The hospitals now also say they have reviewed information about data stolen from Hôtel-Dieu Grace Healthcare in Windsor.
“Unfortunately, HDGH can confirm the theft of an employee database report containing information on approximately 1,396 individuals employed by HDGH as of November 4, 2022, and some former employees,” the hospitals said in a statement.
Employee data includes names, social security numbers, and base salaries. The theft does not appear to involve professional staff or volunteers, and no banking information was stolen.
The hospital had previously said some employee data had been stolen, but no social security numbers were taken.
The hospital offers two years of on-site credit monitoring to current employees, and for former employees who have not signed up in person, the hospital will send a letter in the mail.
According to the statement, the three other hospitals affected by the Oct. 23 cyberattack — Erie Shores HealthCare, Chatham-Kent Health Alliance and Windsor Regional Hospital — had no further updates to share. In a previous update on stolen data, the hospitals said Social Security numbers were stolen from more than 1,400 patients at Chatham-Kent Health Alliance.
The hospitals say some of the information obtained in the hack was posted online after they refused to pay a ransom.
Sharon Polsky is the president of the Privacy and Access Coalition of Canada, the governing body for professionals working in privacy and data protection.
He questions why patient information was kept in an accessible database for 30 years.
The implications are broad: Polsky said she would also be concerned about recently born people, whose data may be compromised but not discovered until much, much later, such as when they apply for their first credit card.
“I will have questions. Why are social security numbers collected from patients? Maybe there is a valid reason. I can’t think of one… I certainly would have questioned it if I had gone to the hospital and they asked me for my social security number “.

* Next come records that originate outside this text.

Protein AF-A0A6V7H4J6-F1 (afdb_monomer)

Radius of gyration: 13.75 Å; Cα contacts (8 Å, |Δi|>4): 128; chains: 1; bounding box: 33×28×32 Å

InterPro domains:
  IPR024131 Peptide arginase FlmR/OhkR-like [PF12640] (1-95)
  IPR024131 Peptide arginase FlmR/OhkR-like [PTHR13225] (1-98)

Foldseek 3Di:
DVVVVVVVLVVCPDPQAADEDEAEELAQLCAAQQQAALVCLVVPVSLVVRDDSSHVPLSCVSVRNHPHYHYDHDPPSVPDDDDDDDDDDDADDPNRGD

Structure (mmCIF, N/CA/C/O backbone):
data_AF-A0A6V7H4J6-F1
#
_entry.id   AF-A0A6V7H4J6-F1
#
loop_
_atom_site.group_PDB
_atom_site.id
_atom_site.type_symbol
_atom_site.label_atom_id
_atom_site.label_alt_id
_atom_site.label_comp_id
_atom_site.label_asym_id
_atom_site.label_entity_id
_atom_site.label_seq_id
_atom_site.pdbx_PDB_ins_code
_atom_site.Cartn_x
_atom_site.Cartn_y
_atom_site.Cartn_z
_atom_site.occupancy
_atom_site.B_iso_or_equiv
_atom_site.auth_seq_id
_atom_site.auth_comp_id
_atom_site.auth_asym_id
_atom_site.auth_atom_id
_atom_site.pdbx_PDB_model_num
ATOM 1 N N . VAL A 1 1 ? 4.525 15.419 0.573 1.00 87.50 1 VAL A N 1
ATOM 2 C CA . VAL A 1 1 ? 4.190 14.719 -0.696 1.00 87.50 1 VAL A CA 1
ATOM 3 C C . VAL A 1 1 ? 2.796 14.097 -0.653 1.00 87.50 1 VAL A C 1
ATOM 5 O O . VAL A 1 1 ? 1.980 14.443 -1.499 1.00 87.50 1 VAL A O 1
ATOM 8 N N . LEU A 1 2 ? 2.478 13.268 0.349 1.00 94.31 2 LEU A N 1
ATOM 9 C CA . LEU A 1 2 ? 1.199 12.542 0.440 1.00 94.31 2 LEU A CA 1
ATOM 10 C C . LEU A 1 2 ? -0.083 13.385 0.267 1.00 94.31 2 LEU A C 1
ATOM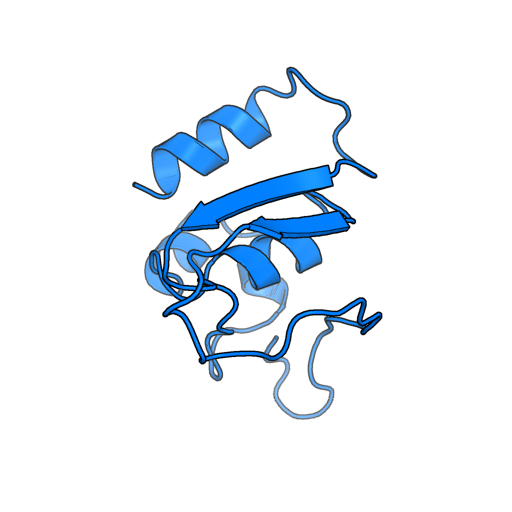 12 O O . LEU A 1 2 ? -0.964 12.934 -0.465 1.00 94.31 2 LEU A O 1
ATOM 16 N N . PRO A 1 3 ? -0.202 14.620 0.807 1.00 94.62 3 PRO A N 1
ATOM 17 C CA . PRO A 1 3 ? -1.409 15.425 0.598 1.00 94.62 3 PRO A CA 1
ATOM 18 C C . PRO A 1 3 ? -1.727 15.701 -0.878 1.00 94.62 3 PRO A C 1
ATOM 20 O O . PRO A 1 3 ? -2.896 15.796 -1.247 1.00 94.62 3 PRO A O 1
ATOM 23 N N . PHE A 1 4 ? -0.706 15.800 -1.736 1.00 94.88 4 PHE A N 1
ATOM 24 C CA . PHE A 1 4 ? -0.898 16.002 -3.173 1.00 94.88 4 PHE A CA 1
ATOM 25 C C . PHE A 1 4 ? -1.417 14.735 -3.859 1.00 94.88 4 PHE A C 1
ATOM 27 O O . PHE A 1 4 ? -2.346 14.828 -4.657 1.00 94.88 4 PHE A O 1
ATOM 34 N N . ILE A 1 5 ? -0.881 13.564 -3.499 1.00 92.81 5 ILE A N 1
ATOM 35 C CA . ILE A 1 5 ? -1.328 12.262 -4.021 1.00 92.81 5 ILE A CA 1
ATOM 36 C C . ILE A 1 5 ? -2.789 12.014 -3.633 1.00 92.81 5 ILE A C 1
ATOM 38 O O . ILE A 1 5 ? -3.627 11.770 -4.499 1.00 92.81 5 ILE A O 1
ATOM 42 N N . TYR A 1 6 ? -3.128 12.168 -2.350 1.00 93.19 6 TYR A N 1
ATOM 43 C CA . TYR A 1 6 ? -4.498 11.983 -1.861 1.00 93.19 6 TYR A CA 1
ATOM 44 C C . TYR A 1 6 ? -5.479 12.997 -2.459 1.00 93.19 6 TYR A C 1
ATOM 46 O O . TYR A 1 6 ? -6.632 12.655 -2.717 1.00 93.19 6 TYR A O 1
ATOM 54 N N . ARG A 1 7 ? -5.040 14.232 -2.747 1.00 93.38 7 ARG A N 1
ATOM 55 C CA . ARG A 1 7 ? -5.855 15.203 -3.493 1.00 93.38 7 ARG A CA 1
ATOM 56 C C . ARG A 1 7 ? -6.162 14.707 -4.910 1.00 93.38 7 ARG A C 1
ATOM 58 O O . ARG A 1 7 ? -7.301 14.828 -5.349 1.00 93.38 7 ARG A O 1
ATOM 65 N N . CYS A 1 8 ? -5.180 14.138 -5.609 1.00 91.88 8 CYS A N 1
ATOM 66 C CA . CYS A 1 8 ? -5.389 13.550 -6.933 1.00 91.88 8 CYS A CA 1
ATOM 67 C C . CYS A 1 8 ? -6.329 12.334 -6.876 1.00 91.88 8 CYS A C 1
ATOM 69 O O . CYS A 1 8 ? -7.264 12.265 -7.668 1.00 91.88 8 CYS A O 1
ATOM 71 N N . LEU A 1 9 ? -6.180 11.435 -5.899 1.00 89.50 9 LEU A N 1
ATOM 72 C CA . LEU A 1 9 ? -7.136 10.336 -5.686 1.00 89.50 9 LEU A CA 1
ATOM 73 C C . LEU A 1 9 ? -8.561 10.867 -5.434 1.00 89.50 9 LEU A C 1
ATOM 75 O O . LEU A 1 9 ? -9.520 10.451 -6.082 1.00 89.50 9 LEU A O 1
ATOM 79 N N . GLY A 1 10 ? -8.694 11.859 -4.548 1.00 89.75 10 GLY A N 1
ATOM 80 C CA . GLY A 1 10 ? -9.973 12.475 -4.188 1.00 89.75 10 GLY A CA 1
ATOM 81 C C . GLY A 1 10 ? -10.632 13.296 -5.299 1.00 89.75 10 GLY A C 1
ATOM 82 O O . GLY A 1 10 ? -11.824 13.576 -5.211 1.00 89.75 10 GLY A O 1
ATOM 83 N N . SER A 1 11 ? -9.891 13.655 -6.351 1.00 91.75 11 SER A N 1
ATOM 84 C CA . SER A 1 11 ? -10.444 14.334 -7.529 1.00 91.75 11 SER A CA 1
ATOM 85 C C . SER A 1 11 ? -11.218 13.406 -8.473 1.00 91.75 11 SER A C 1
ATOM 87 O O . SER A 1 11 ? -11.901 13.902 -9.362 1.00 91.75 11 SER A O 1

Polsky says he would like to see organizations mandated to report information breaches, such as cyberattacks, in a publicly accessible database.
“Our view is that that would give people, who must give informed consent before the organization collects their information, the ability to make an informed decision,” he said.

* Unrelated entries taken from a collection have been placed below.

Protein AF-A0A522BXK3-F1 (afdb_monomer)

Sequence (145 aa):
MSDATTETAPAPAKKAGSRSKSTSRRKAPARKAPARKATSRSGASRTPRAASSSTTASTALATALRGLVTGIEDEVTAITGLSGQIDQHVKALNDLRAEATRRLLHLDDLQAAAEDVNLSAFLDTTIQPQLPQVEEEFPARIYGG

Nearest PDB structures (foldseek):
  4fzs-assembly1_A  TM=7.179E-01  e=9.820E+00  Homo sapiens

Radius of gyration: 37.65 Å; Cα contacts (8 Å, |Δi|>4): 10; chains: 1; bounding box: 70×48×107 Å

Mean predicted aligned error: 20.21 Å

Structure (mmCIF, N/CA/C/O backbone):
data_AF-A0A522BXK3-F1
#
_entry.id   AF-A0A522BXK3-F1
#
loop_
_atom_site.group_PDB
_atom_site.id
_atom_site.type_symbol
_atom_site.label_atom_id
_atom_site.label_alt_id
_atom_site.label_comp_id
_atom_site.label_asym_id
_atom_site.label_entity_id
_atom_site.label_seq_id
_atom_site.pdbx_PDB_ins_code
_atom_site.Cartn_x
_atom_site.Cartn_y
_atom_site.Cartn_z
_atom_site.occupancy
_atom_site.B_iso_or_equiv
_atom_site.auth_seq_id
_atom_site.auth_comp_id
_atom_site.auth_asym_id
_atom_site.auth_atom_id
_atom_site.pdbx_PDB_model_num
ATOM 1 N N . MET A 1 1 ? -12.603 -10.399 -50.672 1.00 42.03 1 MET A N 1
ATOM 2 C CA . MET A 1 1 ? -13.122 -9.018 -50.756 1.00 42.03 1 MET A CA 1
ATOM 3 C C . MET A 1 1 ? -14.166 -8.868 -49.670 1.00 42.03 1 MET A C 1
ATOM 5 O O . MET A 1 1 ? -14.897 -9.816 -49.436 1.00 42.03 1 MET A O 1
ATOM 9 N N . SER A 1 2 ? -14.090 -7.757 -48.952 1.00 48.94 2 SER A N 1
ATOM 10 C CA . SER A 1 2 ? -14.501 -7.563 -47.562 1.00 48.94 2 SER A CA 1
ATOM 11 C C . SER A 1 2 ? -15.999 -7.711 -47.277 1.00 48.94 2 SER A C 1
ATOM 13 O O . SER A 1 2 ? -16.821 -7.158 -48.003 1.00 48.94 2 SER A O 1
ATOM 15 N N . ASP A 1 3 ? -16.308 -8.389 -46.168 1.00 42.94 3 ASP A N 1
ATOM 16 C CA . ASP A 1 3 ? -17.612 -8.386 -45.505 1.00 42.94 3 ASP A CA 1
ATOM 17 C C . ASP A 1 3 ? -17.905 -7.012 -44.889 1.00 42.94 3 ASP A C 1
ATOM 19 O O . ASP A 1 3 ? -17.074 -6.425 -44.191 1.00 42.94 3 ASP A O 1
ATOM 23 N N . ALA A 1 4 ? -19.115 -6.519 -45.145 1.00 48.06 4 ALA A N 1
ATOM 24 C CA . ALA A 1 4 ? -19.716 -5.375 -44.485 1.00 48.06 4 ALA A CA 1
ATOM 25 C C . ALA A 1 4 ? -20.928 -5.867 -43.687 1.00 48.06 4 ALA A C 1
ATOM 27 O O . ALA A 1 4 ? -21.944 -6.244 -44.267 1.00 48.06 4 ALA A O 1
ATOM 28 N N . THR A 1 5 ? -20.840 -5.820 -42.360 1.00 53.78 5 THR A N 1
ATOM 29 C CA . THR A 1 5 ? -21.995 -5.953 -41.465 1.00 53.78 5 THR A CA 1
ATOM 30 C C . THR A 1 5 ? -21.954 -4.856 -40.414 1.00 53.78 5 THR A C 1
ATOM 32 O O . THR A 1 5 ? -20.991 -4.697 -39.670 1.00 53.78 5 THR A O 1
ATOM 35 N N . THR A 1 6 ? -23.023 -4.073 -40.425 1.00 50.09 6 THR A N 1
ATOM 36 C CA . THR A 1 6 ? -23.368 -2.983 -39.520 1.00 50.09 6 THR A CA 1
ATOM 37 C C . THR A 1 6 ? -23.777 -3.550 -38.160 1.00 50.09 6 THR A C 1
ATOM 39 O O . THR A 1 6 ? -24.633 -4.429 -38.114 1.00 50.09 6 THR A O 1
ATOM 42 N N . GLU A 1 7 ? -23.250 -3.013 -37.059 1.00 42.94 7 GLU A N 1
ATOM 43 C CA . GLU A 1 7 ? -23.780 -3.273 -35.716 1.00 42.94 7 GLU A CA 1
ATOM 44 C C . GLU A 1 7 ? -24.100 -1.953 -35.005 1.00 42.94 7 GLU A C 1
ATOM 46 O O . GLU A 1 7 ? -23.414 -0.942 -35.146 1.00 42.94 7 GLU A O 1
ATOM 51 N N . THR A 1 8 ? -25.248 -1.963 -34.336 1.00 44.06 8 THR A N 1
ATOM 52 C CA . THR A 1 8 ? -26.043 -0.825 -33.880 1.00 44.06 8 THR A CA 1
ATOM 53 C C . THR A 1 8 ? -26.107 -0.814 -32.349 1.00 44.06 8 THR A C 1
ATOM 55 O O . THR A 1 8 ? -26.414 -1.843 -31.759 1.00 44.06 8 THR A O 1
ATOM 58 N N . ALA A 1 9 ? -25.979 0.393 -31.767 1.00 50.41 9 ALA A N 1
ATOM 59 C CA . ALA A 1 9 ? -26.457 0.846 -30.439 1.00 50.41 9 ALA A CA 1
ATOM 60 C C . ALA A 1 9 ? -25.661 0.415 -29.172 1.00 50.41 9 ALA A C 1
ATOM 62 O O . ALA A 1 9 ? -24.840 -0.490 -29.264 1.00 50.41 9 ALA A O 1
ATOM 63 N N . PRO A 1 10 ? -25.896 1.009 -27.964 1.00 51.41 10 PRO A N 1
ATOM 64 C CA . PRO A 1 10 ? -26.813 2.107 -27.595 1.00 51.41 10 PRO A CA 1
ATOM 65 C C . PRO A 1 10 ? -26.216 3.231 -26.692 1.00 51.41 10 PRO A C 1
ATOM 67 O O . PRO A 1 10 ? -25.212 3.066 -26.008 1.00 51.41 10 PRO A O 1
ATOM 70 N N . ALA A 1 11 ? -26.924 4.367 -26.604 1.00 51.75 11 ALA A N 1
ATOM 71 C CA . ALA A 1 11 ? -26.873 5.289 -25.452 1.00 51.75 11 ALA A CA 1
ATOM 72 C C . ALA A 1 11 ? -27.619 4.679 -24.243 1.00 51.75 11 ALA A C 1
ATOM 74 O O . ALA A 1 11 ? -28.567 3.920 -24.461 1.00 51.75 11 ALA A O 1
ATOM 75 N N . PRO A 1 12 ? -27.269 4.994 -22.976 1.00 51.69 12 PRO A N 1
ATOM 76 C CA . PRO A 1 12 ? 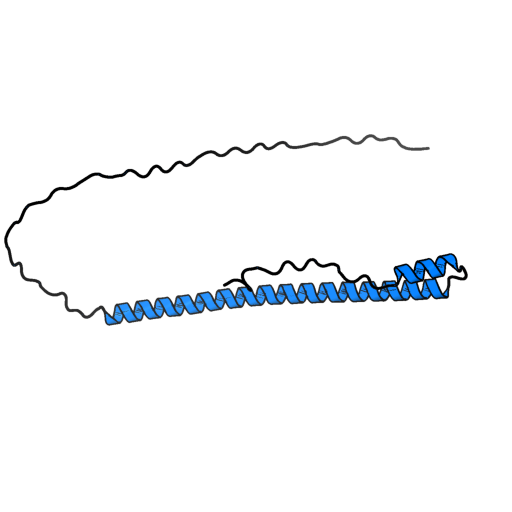-27.993 6.040 -22.211 1.00 51.69 12 PRO A CA 1
ATOM 77 C C . PRO A 1 12 ? -27.071 6.688 -21.123 1.00 51.69 12 PRO A C 1
ATOM 79 O O . PRO A 1 12 ? -25.900 6.362 -21.049 1.00 51.69 12 PRO A O 1
ATOM 82 N N . ALA A 1 13 ? -27.408 7.617 -20.221 1.00 49.12 13 ALA A N 1
ATOM 83 C CA . ALA A 1 13 ? -28.646 8.191 -19.716 1.00 49.12 13 ALA A CA 1
ATOM 84 C C . ALA A 1 13 ? -28.343 9.577 -19.097 1.00 49.12 13 ALA A C 1
ATOM 86 O O . ALA A 1 13 ? -27.313 9.780 -18.456 1.00 49.12 13 ALA A O 1
ATOM 87 N N . LYS A 1 14 ? -29.297 10.507 -19.196 1.00 53.34 14 LYS A N 1
ATOM 88 C CA . LYS A 1 14 ? -29.377 11.699 -18.340 1.00 53.34 14 LYS A CA 1
ATOM 89 C C . LYS A 1 14 ? -29.748 11.289 -16.911 1.00 53.34 14 LYS A C 1
ATOM 91 O O . LYS A 1 14 ? -30.669 10.491 -16.737 1.00 53.34 14 LYS A O 1
ATOM 96 N N . LYS A 1 15 ? -29.182 11.948 -15.894 1.00 45.12 15 LYS A N 1
ATOM 97 C CA . LYS A 1 15 ? -29.881 12.109 -14.609 1.00 45.12 15 LYS A CA 1
ATOM 98 C C . LYS A 1 15 ? -29.579 13.454 -13.954 1.00 45.12 15 LYS A C 1
ATOM 100 O O . LYS A 1 15 ? -28.566 13.649 -13.297 1.00 45.12 15 LYS A O 1
ATOM 105 N N . ALA A 1 16 ? -30.525 14.372 -14.138 1.00 44.84 16 ALA A N 1
ATOM 106 C CA . ALA A 1 16 ? -30.789 15.447 -13.198 1.00 44.84 16 ALA A CA 1
ATOM 107 C C . ALA A 1 16 ? -31.285 14.834 -11.876 1.00 44.84 16 ALA A C 1
ATOM 109 O O . ALA A 1 16 ? -32.099 13.909 -11.887 1.00 44.84 16 ALA A O 1
ATOM 110 N N . GLY A 1 17 ? -30.797 15.345 -10.748 1.00 40.09 17 GLY A N 1
ATOM 111 C CA . GLY A 1 17 ? -31.151 14.861 -9.416 1.00 40.09 17 GLY A CA 1
ATOM 112 C C . GLY A 1 17 ? -31.218 16.003 -8.413 1.00 40.09 17 GLY A C 1
ATOM 113 O O . GLY A 1 17 ? -30.233 16.354 -7.779 1.00 40.09 17 GLY A O 1
ATOM 114 N N . SER A 1 18 ? -32.408 16.579 -8.292 1.00 45.81 18 SER A N 1
ATOM 115 C CA . SER A 1 18 ? -32.825 17.563 -7.296 1.00 45.81 18 SER A CA 1
ATOM 116 C C . SER A 1 18 ? -32.897 16.991 -5.872 1.00 45.81 18 SER A C 1
ATOM 118 O O . SER A 1 18 ? -33.495 15.929 -5.689 1.00 45.81 18 SER A O 1
ATOM 120 N N . ARG A 1 19 ? -32.467 17.751 -4.852 1.00 49.38 19 ARG A N 1
ATOM 121 C CA . ARG A 1 19 ? -33.083 17.765 -3.499 1.00 49.38 19 ARG A CA 1
ATOM 122 C C . ARG A 1 19 ? -32.522 18.941 -2.684 1.00 49.38 19 ARG A C 1
ATOM 124 O O . ARG A 1 19 ? -31.363 18.935 -2.312 1.00 49.38 19 ARG A O 1
ATOM 131 N N . SER A 1 20 ? -33.190 20.091 -2.617 1.00 39.16 20 SER A N 1
ATOM 132 C CA . SER A 1 20 ? -34.314 20.460 -1.735 1.00 39.16 20 SER A CA 1
ATOM 133 C C . SER A 1 20 ? -34.048 20.317 -0.222 1.00 39.16 20 SER A C 1
ATOM 135 O O . SER A 1 20 ? -34.239 19.253 0.354 1.00 39.16 20 SER A O 1
ATOM 137 N N . LYS A 1 21 ? -33.681 21.467 0.371 1.00 43.06 21 LYS A N 1
ATOM 138 C CA . LYS A 1 21 ? -34.280 22.134 1.548 1.00 43.06 21 LYS A CA 1
ATOM 139 C C . LYS A 1 21 ? -34.214 21.440 2.919 1.00 43.06 21 LYS A C 1
ATOM 141 O O . LYS A 1 21 ? -34.942 20.496 3.188 1.00 43.06 21 LYS A O 1
ATOM 146 N N . SER A 1 22 ? -33.541 22.097 3.868 1.00 43.19 22 SER A N 1
ATOM 147 C CA . SER A 1 22 ? -34.096 22.242 5.221 1.00 43.19 22 SER A CA 1
ATOM 148 C C . SER A 1 22 ? -33.616 23.529 5.890 1.00 43.19 22 SER A C 1
ATOM 150 O O . SER A 1 22 ? -32.466 23.685 6.288 1.00 43.19 22 SER A O 1
ATOM 152 N N . THR A 1 23 ? -34.540 24.478 5.981 1.00 47.84 23 THR A N 1
ATOM 153 C CA . THR A 1 23 ? -34.472 25.676 6.812 1.00 47.84 23 THR A CA 1
ATOM 154 C C . THR A 1 23 ? -34.810 25.298 8.251 1.00 47.84 23 THR A C 1
ATOM 156 O O . THR A 1 23 ? -35.932 24.858 8.499 1.00 47.84 23 THR A O 1
ATOM 159 N N . SER A 1 24 ? -33.920 25.548 9.211 1.00 46.66 24 SER A N 1
ATOM 160 C CA . SER A 1 24 ? -34.286 25.512 10.633 1.00 46.66 24 SER A CA 1
ATOM 161 C C . SER A 1 24 ? -34.176 26.909 11.235 1.00 46.66 24 SER A C 1
ATOM 163 O O . SER A 1 24 ? -33.122 27.349 11.686 1.00 46.66 24 SER A O 1
ATOM 165 N N . ARG A 1 25 ? -35.304 27.630 11.205 1.00 51.66 25 ARG A N 1
ATOM 166 C CA . ARG A 1 25 ? -35.551 28.810 12.039 1.00 51.66 25 ARG A CA 1
ATOM 167 C C . ARG A 1 25 ? -35.673 28.333 13.486 1.00 51.66 25 ARG A C 1
ATOM 169 O O . ARG A 1 25 ? -36.647 27.653 13.808 1.00 51.66 25 ARG A O 1
ATOM 176 N N . ARG A 1 26 ? -34.765 28.734 14.378 1.00 48.34 26 ARG A N 1
ATOM 177 C CA . ARG A 1 26 ? -35.015 28.636 15.823 1.00 48.34 26 ARG A CA 1
ATOM 178 C C . ARG A 1 26 ? -35.444 29.985 16.390 1.00 48.34 26 ARG A C 1
ATOM 180 O O . ARG A 1 26 ? -34.723 30.973 16.335 1.00 48.34 26 ARG A O 1
ATOM 187 N N . LYS A 1 27 ? -36.684 29.967 16.887 1.00 48.38 27 LYS A N 1
ATOM 188 C CA . LYS A 1 27 ? -37.396 31.003 17.635 1.00 48.38 27 LYS A CA 1
ATOM 189 C C . LYS A 1 27 ? -36.586 31.492 18.838 1.00 48.38 27 LYS A C 1
ATOM 191 O O . LYS A 1 27 ? -36.109 30.687 19.632 1.00 48.38 27 LYS A O 1
ATOM 196 N N . ALA A 1 28 ? -36.582 32.807 19.023 1.00 59.16 28 ALA A N 1
ATOM 197 C CA . ALA A 1 28 ? -36.414 33.436 20.326 1.00 59.16 28 ALA A CA 1
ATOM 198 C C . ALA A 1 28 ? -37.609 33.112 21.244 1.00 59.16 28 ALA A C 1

“If I can find out that Hospital A has never reported a breach, Hospital B next door has reported one, two, 10 breaches in a month or a year, a decade, then I can make a more informed decision about where to take my business, whether it’s a hospital or the store.”
The hospitals said they reported the findings to Ontario’s Information and Privacy Commissioner and said “those affected have the right to file a complaint with the Ontario Information and Privacy Commissioner.”
A patient cybersecurity hotline has also been established for patient questions. He can be reached from 8 am to 11 pm Monday through Friday at 519-437-6212.”